Im August 2007 waren in La Chaux-de-Fonds im Kanton Neuenburg zwei Eishockeyspieler wegen Vergewaltigung einer Minderjährigen zu einer sechsmonatigen respektive einer bedingten Gefängnisstrafe verurteilt worden.

Das Gericht befand die beiden Nachwuchsspieler des HC La Chaux-de-Fonds für schuldig, ein zur Tatzeit 14-jähriges Mädchen vergewaltigt zu haben. Es folgte jedoch auch teilweise der Verteidigung, die monierte, das Opfer habe «zu einem gewissen Grad» eingewilligt.

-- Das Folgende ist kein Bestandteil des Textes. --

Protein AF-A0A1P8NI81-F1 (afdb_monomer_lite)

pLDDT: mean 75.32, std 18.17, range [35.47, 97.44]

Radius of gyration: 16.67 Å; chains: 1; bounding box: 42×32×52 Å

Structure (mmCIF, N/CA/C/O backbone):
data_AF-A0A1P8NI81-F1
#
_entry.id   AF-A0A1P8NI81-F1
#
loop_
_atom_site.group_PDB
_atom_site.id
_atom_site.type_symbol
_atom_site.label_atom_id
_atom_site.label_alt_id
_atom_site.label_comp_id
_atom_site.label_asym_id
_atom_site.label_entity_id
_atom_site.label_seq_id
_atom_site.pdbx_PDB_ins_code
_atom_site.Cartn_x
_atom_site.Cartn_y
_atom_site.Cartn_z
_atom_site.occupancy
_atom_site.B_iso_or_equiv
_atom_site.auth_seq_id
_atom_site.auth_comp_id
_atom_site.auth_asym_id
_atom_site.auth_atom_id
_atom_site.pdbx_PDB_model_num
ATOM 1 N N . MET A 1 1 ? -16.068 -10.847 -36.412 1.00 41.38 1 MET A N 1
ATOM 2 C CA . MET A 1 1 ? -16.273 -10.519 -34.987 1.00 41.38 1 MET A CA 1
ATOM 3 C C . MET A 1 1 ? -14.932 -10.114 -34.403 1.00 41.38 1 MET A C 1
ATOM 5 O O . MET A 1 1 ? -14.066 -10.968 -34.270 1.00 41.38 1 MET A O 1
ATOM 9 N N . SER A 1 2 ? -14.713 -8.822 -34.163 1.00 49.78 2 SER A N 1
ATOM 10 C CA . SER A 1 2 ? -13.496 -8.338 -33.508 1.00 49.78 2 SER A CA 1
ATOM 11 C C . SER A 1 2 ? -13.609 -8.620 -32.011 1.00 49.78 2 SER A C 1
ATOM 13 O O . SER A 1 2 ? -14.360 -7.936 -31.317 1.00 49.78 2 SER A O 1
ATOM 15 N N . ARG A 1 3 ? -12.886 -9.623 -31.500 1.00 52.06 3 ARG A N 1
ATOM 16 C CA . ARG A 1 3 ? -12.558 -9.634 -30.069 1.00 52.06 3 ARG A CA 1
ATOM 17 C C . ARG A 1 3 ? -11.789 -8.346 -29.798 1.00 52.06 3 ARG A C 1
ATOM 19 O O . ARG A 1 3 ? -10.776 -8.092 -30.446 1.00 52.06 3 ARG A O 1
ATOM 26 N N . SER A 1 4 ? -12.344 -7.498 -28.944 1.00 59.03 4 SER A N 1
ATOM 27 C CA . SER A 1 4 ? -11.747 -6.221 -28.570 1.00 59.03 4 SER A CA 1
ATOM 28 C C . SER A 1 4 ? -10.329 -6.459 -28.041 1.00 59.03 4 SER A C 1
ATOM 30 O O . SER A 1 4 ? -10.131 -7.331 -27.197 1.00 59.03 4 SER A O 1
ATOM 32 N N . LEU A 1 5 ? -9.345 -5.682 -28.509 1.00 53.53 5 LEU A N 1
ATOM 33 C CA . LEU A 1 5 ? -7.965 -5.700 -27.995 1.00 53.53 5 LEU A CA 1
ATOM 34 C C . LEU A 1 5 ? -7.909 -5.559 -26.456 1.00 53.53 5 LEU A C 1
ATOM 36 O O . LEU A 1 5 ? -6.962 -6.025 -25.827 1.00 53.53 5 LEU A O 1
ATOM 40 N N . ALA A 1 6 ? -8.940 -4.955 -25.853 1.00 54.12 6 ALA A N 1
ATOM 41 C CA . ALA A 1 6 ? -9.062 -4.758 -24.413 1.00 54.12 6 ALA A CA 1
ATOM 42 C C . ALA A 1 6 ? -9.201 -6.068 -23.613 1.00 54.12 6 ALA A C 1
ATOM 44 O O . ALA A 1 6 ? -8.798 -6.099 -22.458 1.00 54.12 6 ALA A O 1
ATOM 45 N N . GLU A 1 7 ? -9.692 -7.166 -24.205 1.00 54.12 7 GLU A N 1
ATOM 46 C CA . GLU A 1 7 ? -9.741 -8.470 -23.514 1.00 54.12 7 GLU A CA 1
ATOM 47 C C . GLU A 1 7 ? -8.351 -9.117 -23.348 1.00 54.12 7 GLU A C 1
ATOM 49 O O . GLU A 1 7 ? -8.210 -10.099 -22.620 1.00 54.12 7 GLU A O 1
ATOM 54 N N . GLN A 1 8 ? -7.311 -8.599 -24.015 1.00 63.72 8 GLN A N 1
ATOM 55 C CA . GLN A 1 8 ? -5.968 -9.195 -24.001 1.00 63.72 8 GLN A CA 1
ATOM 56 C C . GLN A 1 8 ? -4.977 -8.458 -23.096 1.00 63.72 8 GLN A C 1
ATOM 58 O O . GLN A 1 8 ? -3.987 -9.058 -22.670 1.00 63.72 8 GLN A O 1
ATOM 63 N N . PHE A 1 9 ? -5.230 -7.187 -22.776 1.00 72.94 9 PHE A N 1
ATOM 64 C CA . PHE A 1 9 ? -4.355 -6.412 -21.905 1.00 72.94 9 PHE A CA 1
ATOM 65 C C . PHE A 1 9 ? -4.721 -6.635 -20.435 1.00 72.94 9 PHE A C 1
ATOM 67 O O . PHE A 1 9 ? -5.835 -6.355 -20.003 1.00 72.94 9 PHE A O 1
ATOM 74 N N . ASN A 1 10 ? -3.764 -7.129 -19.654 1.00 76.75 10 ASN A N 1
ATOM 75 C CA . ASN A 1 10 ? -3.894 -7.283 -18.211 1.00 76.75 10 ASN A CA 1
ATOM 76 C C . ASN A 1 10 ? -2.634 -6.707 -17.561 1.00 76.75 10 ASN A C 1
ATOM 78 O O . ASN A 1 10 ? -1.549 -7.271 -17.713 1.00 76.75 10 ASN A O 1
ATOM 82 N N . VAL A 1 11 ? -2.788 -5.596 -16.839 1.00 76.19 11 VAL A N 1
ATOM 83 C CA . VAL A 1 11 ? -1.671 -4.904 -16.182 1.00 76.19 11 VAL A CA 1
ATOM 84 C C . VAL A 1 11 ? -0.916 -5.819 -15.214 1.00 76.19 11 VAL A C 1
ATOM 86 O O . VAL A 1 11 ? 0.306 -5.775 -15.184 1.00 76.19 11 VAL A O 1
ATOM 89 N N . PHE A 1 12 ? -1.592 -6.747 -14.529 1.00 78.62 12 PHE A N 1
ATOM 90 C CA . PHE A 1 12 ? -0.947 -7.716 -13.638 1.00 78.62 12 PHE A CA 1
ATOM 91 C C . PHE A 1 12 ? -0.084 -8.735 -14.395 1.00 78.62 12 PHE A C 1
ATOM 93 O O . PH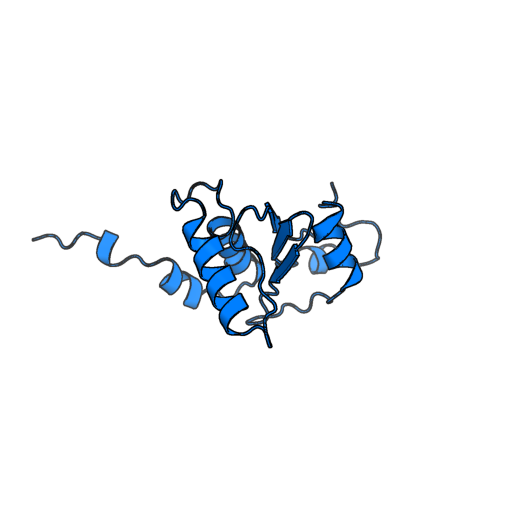E A 1 12 ? 0.948 -9.162 -13.884 1.00 78.62 12 PHE A O 1
ATOM 100 N N . ARG A 1 13 ? -0.448 -9.096 -15.637 1.00 77.44 13 ARG A N 1
ATOM 101 C CA . ARG A 1 13 ? 0.423 -9.918 -16.500 1.00 77.44 13 ARG A CA 1
ATOM 102 C C . ARG A 1 13 ? 1.669 -9.153 -16.933 1.00 77.44 13 ARG A C 1
ATOM 104 O O . ARG A 1 13 ? 2.735 -9.745 -17.007 1.00 77.44 13 ARG A O 1
ATOM 111 N N . VAL A 1 14 ? 1.542 -7.853 -17.200 1.00 77.25 14 VAL A N 1
ATOM 112 C CA . VAL A 1 14 ? 2.695 -6.993 -17.510 1.00 77.25 14 VAL A CA 1
ATOM 113 C C . VAL A 1 14 ? 3.596 -6.855 -16.281 1.00 77.25 14 VAL A C 1
ATOM 115 O O . VAL A 1 14 ? 4.801 -7.052 -16.392 1.00 77.25 14 VAL A O 1
ATOM 118 N N . MET A 1 15 ? 3.012 -6.608 -15.105 1.00 76.88 15 MET A N 1
ATOM 119 C CA . MET A 1 15 ? 3.740 -6.520 -13.836 1.00 76.88 15 MET A CA 1
ATOM 120 C C . MET A 1 15 ? 4.484 -7.812 -13.492 1.00 76.88 15 MET A C 1
ATOM 122 O O . MET A 1 15 ? 5.591 -7.740 -12.980 1.00 76.88 15 MET A O 1
ATOM 126 N N . HIS A 1 16 ? 3.943 -8.988 -13.824 1.00 74.62 16 HIS A N 1
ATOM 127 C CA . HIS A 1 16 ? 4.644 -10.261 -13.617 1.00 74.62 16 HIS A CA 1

2004 wurde ein Thurgauer Eislauftrainer, der unter anderen das erfolgreiche Schweizer Eistanzgeschwisterpaar Hugentobler trainiert hatte, wegen sexuellen Missbrauchs von 11- bis 15-jährigen Schülerinnen verurteilt.

Landesweit für Aufsehen hatte in den 90er-Jahren der Fall Köbi F. gesorgt. Obschon während Jahren gegen den ehemaligen Primarlehrer und Turntrainer Vorwürfe wegen sexueller Übergriffe kursierten, schritten die Behörden erst 1997 ein.